**THE TASK:**
Find and copy every line in the records that includes the string "thermophilus".

**DATASET RECORDS:**
Start of Block
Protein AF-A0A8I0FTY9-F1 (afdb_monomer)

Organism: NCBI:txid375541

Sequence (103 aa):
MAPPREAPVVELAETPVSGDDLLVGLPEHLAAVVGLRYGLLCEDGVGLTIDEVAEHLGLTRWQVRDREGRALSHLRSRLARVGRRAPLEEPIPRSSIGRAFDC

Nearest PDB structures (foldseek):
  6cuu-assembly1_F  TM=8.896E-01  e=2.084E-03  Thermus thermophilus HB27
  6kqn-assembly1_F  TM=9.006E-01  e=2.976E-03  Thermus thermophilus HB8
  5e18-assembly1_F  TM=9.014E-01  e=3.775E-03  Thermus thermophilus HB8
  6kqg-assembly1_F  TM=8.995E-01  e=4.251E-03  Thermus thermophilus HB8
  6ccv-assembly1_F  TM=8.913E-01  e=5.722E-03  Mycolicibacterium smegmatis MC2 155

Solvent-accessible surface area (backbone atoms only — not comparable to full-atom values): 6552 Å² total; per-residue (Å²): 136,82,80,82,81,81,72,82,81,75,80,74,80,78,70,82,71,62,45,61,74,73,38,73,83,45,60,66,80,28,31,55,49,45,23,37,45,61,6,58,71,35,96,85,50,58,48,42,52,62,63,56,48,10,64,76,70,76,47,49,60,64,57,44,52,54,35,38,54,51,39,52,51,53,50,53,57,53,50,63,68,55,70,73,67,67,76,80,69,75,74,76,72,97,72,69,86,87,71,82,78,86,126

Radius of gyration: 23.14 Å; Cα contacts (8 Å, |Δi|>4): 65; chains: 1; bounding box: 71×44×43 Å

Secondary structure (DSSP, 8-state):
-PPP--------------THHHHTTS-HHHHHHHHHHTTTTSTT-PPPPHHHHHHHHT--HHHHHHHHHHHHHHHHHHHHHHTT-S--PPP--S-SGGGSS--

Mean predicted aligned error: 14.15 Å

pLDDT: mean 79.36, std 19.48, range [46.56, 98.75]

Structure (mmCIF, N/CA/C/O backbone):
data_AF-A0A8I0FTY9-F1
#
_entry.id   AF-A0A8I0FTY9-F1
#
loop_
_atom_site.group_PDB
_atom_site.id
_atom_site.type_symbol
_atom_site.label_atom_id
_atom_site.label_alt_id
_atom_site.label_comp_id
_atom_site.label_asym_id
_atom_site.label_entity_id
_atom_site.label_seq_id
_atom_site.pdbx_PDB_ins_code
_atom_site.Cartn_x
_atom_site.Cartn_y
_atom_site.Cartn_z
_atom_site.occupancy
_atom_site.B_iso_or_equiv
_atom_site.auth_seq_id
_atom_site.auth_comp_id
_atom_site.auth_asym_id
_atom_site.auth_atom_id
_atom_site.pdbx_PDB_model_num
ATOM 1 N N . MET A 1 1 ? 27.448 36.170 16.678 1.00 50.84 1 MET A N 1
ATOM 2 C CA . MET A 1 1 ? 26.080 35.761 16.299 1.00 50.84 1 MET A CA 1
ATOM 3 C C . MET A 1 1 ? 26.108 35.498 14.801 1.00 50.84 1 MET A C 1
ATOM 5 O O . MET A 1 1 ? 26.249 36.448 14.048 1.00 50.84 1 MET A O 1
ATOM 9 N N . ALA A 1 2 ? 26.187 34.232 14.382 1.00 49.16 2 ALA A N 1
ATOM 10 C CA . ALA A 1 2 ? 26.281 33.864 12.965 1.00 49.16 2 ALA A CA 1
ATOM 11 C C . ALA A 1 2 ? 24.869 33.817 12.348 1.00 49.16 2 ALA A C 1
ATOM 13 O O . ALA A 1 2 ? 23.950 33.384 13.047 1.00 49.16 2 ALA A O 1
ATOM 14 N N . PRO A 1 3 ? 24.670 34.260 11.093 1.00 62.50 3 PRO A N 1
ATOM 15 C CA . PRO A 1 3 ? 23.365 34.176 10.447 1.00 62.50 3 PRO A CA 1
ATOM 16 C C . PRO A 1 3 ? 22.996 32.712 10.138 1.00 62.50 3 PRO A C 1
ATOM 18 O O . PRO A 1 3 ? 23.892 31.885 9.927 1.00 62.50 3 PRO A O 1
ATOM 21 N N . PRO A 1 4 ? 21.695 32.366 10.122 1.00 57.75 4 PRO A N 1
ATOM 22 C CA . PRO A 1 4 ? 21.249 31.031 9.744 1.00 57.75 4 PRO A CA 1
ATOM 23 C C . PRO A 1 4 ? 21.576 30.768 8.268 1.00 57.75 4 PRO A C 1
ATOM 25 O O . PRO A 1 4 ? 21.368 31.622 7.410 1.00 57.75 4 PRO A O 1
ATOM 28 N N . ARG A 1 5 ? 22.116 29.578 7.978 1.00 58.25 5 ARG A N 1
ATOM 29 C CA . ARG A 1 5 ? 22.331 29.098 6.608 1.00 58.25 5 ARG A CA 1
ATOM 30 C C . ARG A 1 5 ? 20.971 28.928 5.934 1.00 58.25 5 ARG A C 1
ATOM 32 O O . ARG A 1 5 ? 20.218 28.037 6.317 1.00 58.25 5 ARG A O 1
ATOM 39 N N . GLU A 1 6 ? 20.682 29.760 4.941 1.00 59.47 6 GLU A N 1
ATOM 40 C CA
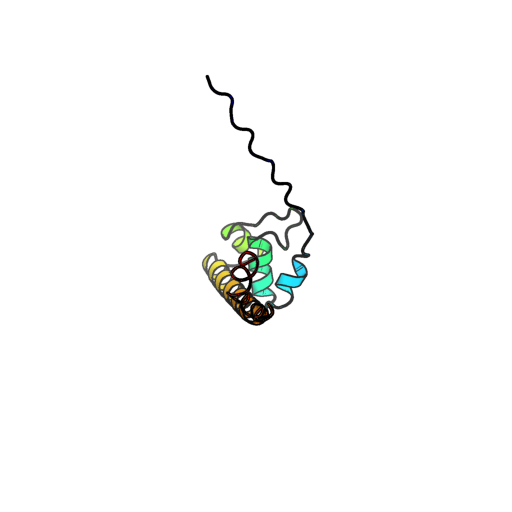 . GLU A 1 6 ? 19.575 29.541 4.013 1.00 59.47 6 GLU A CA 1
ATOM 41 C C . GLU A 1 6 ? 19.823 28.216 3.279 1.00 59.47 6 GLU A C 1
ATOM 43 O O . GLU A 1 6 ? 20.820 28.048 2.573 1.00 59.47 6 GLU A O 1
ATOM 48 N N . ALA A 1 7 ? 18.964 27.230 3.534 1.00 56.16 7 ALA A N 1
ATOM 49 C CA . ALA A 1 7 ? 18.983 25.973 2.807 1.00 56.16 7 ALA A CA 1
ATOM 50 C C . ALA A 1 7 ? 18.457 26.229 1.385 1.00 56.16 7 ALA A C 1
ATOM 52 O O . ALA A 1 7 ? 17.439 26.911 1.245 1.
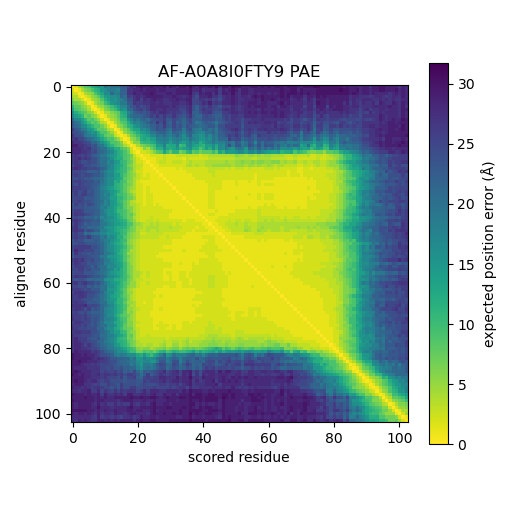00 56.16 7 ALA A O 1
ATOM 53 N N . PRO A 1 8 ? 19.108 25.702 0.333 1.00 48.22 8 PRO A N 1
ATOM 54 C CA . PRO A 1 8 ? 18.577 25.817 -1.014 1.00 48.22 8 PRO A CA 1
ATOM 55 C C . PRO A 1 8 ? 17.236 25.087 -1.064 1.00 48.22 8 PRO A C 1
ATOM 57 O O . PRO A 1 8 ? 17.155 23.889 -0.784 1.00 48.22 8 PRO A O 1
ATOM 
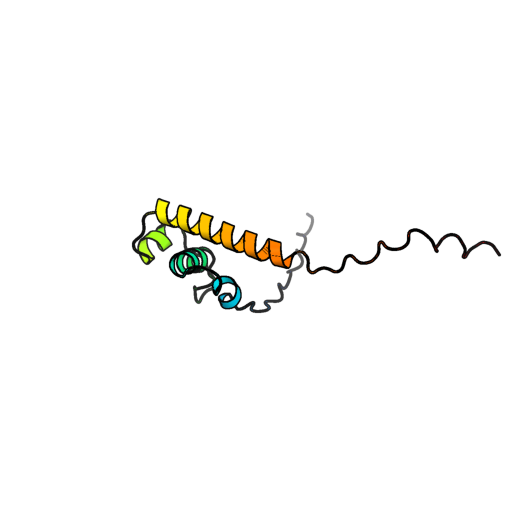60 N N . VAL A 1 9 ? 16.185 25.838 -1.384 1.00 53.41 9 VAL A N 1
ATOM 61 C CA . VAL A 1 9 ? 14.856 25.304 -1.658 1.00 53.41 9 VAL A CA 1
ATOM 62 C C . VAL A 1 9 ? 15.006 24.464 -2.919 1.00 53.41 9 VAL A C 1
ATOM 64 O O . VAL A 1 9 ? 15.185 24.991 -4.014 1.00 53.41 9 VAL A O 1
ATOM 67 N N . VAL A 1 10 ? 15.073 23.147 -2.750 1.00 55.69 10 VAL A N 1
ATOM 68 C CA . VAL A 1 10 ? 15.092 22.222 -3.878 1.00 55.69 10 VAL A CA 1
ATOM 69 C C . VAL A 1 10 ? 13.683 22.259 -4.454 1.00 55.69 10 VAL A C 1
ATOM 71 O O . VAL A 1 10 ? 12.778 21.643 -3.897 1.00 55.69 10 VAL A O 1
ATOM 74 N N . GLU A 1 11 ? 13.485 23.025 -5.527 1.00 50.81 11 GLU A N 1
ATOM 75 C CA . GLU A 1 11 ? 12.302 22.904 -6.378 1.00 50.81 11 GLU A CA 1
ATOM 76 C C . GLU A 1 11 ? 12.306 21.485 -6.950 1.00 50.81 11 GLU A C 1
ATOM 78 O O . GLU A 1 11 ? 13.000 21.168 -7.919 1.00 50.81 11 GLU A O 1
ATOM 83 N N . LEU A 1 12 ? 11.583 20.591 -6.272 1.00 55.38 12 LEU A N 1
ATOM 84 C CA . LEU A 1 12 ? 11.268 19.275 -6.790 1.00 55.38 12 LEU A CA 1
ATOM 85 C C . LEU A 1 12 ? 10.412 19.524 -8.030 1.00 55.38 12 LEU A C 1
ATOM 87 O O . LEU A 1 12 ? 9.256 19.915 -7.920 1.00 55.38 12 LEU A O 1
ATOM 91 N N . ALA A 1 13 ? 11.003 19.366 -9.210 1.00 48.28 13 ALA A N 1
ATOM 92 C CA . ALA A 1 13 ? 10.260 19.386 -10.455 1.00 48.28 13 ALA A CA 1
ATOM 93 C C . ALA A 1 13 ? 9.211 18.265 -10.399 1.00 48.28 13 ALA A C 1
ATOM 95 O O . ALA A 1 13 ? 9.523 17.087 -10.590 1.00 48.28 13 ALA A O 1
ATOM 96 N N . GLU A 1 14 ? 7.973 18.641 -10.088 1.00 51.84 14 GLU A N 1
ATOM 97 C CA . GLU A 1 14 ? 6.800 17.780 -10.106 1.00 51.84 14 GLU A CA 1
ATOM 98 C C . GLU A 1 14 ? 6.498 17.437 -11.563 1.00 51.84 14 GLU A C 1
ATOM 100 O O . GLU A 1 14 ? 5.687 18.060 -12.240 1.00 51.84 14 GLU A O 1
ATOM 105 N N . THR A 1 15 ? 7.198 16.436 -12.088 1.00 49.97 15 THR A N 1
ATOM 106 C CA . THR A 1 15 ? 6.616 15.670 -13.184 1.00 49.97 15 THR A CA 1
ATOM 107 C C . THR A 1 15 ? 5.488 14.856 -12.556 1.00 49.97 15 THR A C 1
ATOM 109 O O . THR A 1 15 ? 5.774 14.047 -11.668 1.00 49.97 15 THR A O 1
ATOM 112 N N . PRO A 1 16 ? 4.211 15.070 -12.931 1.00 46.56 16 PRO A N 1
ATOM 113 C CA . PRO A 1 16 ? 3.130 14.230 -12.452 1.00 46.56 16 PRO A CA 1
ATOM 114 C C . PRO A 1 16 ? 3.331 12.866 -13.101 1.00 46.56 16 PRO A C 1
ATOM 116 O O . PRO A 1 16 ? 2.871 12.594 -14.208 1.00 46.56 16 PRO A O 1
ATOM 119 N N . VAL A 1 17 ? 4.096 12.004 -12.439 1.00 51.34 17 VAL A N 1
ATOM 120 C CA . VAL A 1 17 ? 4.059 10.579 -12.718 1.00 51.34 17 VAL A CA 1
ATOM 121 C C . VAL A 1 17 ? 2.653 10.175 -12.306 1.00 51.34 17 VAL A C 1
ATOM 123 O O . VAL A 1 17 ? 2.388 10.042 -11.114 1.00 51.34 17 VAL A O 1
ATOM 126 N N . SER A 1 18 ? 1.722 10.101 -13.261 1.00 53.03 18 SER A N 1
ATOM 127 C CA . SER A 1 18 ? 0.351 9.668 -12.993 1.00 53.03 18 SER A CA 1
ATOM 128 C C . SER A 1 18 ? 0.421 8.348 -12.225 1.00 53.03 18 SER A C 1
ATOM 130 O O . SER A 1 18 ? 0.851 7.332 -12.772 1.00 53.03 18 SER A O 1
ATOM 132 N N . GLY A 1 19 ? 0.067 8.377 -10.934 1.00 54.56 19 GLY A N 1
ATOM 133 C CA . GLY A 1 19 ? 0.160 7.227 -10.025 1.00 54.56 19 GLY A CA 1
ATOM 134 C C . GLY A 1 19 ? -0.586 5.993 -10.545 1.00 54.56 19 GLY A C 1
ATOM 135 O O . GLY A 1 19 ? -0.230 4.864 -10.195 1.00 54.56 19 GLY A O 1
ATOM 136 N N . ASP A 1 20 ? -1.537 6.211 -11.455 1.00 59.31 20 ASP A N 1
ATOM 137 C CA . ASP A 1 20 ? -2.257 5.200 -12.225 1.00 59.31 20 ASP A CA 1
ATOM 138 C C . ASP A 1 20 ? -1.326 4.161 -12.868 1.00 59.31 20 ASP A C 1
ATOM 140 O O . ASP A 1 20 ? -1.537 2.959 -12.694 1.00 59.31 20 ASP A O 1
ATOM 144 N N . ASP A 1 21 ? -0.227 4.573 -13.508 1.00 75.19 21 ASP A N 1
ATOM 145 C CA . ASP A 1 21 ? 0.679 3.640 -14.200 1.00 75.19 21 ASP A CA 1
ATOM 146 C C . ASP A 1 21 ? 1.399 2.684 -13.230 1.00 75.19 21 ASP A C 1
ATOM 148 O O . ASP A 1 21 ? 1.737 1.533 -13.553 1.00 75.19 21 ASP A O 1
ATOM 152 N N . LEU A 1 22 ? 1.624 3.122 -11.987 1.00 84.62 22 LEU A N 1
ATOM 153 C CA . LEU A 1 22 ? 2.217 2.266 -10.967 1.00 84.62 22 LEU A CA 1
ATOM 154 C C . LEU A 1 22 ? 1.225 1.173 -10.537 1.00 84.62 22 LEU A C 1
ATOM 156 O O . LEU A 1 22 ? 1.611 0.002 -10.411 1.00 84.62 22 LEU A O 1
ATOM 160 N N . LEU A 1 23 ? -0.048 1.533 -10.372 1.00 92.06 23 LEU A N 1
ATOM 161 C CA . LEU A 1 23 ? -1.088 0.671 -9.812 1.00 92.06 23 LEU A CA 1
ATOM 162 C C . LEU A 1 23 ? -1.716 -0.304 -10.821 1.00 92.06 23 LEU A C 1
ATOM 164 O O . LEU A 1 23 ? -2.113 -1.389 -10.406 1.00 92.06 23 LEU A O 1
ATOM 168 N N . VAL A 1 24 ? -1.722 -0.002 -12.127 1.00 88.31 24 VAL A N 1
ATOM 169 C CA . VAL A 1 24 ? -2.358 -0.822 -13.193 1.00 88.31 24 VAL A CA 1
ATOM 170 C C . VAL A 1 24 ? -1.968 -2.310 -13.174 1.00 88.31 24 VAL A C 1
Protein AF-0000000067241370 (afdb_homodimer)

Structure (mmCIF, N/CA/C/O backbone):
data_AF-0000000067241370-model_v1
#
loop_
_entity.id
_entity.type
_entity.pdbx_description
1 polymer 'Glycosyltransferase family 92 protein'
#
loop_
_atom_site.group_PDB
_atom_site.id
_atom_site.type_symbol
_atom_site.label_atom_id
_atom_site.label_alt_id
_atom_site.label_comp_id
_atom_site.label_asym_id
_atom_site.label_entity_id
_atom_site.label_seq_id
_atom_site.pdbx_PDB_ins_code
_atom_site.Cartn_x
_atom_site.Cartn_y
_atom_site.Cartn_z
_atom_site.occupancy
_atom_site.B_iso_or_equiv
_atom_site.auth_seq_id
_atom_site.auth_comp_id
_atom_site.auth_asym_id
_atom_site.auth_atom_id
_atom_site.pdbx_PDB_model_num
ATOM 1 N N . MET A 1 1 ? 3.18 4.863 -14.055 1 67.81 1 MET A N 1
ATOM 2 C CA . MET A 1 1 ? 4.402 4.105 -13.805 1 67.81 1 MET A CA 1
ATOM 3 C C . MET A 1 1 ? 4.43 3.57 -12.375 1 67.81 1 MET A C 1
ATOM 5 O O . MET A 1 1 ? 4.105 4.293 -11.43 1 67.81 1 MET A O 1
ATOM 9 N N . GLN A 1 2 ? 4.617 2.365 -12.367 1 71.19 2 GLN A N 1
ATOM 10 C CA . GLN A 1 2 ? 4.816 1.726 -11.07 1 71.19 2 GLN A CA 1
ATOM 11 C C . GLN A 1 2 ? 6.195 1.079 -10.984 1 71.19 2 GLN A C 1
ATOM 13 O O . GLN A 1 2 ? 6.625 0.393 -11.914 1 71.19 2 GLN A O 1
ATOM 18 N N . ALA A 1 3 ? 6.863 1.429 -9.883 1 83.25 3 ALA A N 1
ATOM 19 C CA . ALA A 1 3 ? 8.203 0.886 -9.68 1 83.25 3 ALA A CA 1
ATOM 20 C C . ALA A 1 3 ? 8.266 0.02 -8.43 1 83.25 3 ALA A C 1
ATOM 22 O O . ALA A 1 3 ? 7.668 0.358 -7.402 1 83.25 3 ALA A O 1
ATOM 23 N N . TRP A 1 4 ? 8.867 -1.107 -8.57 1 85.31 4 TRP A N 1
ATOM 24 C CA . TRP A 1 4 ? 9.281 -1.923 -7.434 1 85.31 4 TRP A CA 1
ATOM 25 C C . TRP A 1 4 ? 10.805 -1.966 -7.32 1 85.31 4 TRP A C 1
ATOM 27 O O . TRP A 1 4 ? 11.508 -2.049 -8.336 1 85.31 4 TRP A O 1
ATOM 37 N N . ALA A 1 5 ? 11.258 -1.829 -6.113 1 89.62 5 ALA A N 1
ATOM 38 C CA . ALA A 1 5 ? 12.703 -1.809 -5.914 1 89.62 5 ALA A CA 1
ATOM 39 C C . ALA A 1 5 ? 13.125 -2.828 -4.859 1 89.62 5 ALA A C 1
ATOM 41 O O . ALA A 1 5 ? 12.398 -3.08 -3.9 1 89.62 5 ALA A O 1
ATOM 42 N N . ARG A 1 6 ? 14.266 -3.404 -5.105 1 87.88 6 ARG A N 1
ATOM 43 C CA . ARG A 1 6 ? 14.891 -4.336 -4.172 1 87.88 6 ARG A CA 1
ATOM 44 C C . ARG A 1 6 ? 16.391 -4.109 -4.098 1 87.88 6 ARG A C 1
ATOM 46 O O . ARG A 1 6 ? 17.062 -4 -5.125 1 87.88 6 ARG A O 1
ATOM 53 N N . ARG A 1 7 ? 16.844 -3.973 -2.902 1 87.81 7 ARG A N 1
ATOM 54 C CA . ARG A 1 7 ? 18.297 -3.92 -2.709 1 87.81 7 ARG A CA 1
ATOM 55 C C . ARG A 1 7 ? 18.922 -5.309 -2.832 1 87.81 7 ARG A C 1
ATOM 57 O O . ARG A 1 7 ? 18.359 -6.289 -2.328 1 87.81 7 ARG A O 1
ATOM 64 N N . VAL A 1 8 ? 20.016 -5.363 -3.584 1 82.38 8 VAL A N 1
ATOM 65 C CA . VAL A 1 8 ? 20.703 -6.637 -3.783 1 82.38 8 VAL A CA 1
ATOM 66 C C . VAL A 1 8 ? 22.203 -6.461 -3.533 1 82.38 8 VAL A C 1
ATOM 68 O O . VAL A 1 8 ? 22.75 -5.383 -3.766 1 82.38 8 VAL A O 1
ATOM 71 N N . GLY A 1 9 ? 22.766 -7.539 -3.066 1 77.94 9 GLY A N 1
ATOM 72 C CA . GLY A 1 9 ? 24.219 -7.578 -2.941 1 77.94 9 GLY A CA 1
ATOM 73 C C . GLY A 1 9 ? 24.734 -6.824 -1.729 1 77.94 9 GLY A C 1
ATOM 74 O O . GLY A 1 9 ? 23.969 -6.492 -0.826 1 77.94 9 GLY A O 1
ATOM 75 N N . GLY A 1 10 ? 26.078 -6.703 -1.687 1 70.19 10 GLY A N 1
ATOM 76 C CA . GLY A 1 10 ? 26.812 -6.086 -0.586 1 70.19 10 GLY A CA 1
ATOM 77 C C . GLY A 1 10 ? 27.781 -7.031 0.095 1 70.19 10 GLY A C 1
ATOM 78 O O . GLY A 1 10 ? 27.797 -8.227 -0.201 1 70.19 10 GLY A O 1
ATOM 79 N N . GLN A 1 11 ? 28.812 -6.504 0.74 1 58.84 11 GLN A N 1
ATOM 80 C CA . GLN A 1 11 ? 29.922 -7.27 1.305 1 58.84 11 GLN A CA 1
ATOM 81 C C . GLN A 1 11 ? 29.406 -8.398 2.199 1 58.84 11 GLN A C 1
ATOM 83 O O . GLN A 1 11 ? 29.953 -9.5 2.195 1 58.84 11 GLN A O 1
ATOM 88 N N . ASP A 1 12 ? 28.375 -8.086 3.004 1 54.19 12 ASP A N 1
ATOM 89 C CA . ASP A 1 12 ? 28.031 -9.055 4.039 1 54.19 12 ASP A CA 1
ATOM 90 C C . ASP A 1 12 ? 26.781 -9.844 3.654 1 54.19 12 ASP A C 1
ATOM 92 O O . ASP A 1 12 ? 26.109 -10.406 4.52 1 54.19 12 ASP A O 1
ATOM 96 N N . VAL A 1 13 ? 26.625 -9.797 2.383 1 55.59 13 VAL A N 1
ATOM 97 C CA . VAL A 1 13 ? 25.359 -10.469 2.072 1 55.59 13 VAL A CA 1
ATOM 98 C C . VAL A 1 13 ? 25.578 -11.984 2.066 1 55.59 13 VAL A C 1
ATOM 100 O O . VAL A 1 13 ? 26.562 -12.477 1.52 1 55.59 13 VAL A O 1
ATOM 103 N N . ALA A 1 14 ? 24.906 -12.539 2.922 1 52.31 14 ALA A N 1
End of Block
**WRITTEN ANSWER:**
  6cuu-assembly1_F  TM=8.896E-01  e=2.084E-03  Thermus thermophilus HB27
  6kqn-assembly1_F  TM=9.006E-01  e=2.976E-03  Thermus thermophilus HB8
  5e18-assembly1_F  TM=9.014E-01  e=3.775E-03  Thermus thermophilus HB8
  6kqg-assembly1_F  TM=8.995E-01  e=4.251E-03  Thermus thermophilus HB8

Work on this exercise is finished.